How To Get Your Conference Talk Accepted - chadfowler
http://chadfowler.com/blog/2013/05/25/how-to-get-your-conference-talk-accepted/

======
patio11
That's a post I've been meaning to write for a while.

Back before I had a reputation as a fairly decent (tech conference) speaker, I
had a proposal which was accepted at the Business of Software, which was a bit
of a reach for me honestly. I'll find the exact text if anyone is interested,
but it hit three bullet points:

1) Social proof that I had something interesting to say (I run a blog,
somebody you the conference organizer knows has cited me favorably before)
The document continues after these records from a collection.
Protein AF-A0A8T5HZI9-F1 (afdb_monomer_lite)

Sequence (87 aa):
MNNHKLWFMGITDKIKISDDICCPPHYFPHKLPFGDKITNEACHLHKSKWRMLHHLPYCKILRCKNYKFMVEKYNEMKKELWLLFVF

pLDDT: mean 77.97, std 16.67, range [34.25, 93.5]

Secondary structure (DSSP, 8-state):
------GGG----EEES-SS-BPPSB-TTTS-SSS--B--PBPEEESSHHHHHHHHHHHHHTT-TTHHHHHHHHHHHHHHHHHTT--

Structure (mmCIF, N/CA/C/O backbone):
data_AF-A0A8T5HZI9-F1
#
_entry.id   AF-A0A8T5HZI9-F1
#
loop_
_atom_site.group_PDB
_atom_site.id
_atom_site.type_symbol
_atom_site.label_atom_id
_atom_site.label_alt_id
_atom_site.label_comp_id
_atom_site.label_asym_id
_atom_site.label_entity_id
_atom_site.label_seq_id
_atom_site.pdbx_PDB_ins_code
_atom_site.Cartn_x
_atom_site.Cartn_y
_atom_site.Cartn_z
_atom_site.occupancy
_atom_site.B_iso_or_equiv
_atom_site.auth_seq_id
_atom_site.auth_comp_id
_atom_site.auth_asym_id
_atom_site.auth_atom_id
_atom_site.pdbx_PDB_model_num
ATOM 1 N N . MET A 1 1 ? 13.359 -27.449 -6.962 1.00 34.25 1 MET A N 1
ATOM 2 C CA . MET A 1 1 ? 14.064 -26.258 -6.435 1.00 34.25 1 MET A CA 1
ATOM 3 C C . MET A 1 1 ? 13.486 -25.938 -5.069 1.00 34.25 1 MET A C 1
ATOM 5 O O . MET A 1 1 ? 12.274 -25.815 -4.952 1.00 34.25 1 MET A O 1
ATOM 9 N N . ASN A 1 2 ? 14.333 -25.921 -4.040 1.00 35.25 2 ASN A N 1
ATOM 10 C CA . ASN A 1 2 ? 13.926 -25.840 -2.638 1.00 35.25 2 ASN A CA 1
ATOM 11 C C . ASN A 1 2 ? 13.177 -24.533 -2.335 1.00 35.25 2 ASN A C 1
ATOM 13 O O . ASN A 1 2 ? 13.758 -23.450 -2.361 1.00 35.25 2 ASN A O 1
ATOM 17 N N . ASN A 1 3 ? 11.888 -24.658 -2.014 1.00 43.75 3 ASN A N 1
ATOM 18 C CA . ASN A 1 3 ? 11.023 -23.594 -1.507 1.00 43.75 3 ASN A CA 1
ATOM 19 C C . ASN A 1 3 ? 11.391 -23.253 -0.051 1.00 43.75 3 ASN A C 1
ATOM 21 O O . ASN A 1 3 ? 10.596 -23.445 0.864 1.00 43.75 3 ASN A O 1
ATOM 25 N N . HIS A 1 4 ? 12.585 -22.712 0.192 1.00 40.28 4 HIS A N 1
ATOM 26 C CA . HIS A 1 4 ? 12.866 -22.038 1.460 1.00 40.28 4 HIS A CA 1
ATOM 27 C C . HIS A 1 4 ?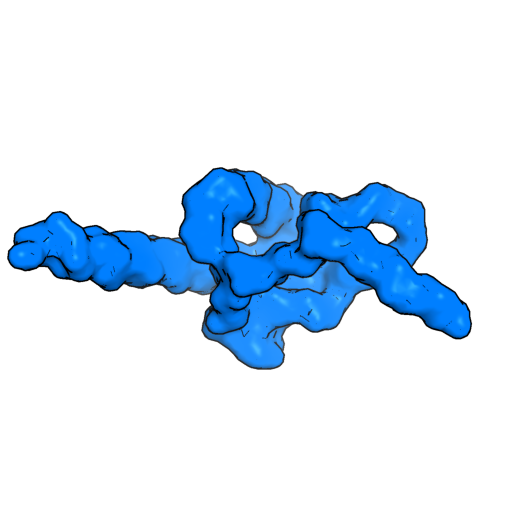 12.276 -20.622 1.413 1.00 40.28 4 HIS A C 1
ATOM 29 O O . HIS A 1 4 ? 12.992 -19.625 1.346 1.00 40.28 4 HIS A O 1
ATOM 35 N N . LYS A 1 5 ? 10.938 -20.514 1.462 1.00 41.53 5 LYS A N 1
ATOM 36 C CA . LYS A 1 5 ? 10.314 -19.298 2.000 1.00 41.53 5 LYS A CA 1
ATOM 37 C C . LYS A 1 5 ? 10.743 -19.243 3.462 1.00 41.53 5 LYS A C 1
ATOM 39 O O . LYS A 1 5 ? 10.238 -20.007 4.278 1.00 41.53 5 LYS A O 1
ATOM 44 N N . LEU A 1 6 ? 11.732 -18.404 3.765 1.00 39.53 6 LEU A N 1
ATOM 45 C CA . LEU A 1 6 ? 12.188 -18.141 5.128 1.00 39.53 6 LEU A CA 1
ATOM 46 C C . LEU A 1 6 ? 10.951 -17.908 6.008 1.00 39.53 6 LEU A C 1
ATOM 48 O O . LEU A 1 6 ? 10.093 -17.102 5.651 1.00 39.53 6 LEU A O 1
ATOM 52 N N . TRP A 1 7 ? 10.821 -18.631 7.122 1.00 37.59 7 TRP A N 1
ATOM 53 C CA . TRP A 1 7 ? 9.607 -18.620 7.955 1.00 37.59 7 TRP A CA 1
ATOM 54 C C . TRP A 1 7 ? 9.218 -17.212 8.462 1.00 37.59 7 TRP A C 1
ATOM 56 O O . TRP A 1 7 ? 8.046 -16.936 8.701 1.00 37.59 7 TRP A O 1
ATOM 66 N N . PHE A 1 8 ? 10.179 -16.283 8.518 1.00 45.53 8 PHE A N 1
ATOM 67 C CA . PHE A 1 8 ? 9.987 -14.867 8.850 1.00 45.53 8 PHE A CA 1
ATOM 68 C C . PHE A 1 8 ? 9.562 -13.974 7.663 1.00 45.53 8 PHE A C 1
ATOM 70 O O . PHE A 1 8 ? 9.186 -12.822 7.867 1.00 45.53 8 PHE A O 1
ATOM 77 N N . MET A 1 9 ? 9.591 -14.476 6.423 1.00 49.12 9 MET A N 1
ATOM 78 C CA . MET A 1 9 ? 9.084 -13.782 5.225 1.00 49.12 9 MET A CA 1
ATOM 79 C C . MET A 1 9 ? 7.589 -14.035 4.976 1.00 49.12 9 MET A C 1
ATOM 81 O O . MET A 1 9 ? 7.005 -13.453 4.059 1.00 49.12 9 MET A O 1
ATOM 85 N N . GLY A 1 10 ? 6.946 -14.877 5.792 1.00 56.75 10 GLY A N 1
ATOM 86 C CA . GLY A 1 10 ? 5.500 -15.089 5.798 1.00 56.75 10 GLY A CA 1
ATOM 87 C C . GLY A 1 10 ? 4.768 -13.911 6.432 1.00 56.75 10 GLY A C 1
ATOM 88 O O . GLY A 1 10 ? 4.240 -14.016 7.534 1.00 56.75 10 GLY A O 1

2) A one-sentence pitch for why my topic would be interesting and topical for
the attendees

3) The (accurate) prediction that people would talk about my talk even after
the conference was over, because (for a for-profit conference) this helps
accomplish their #1 business goal, which is selling more tickets for next year
(n.b. point #1 also speaks to selling tickets if you can claim an audience
which will follow you to the conference)

------
iuguy
Hmmm... I'm not sure I'd agree here. At 44Con[1] we get an average of between
100-150 talk submissions a year. Just reviewing all the talks once as part of
the CFP panel is a herculean effort. If everyone had a 2 minute intro to their
talk I guarantee that after the first few none of them would be watched by
anyone on the panel simply because you're looking at adding 5 hours to each
scan through the submissions.

The enthusiasm is a strong and valid point. People who are keen to come always
score higher than people who can't be bothered putting the effort in.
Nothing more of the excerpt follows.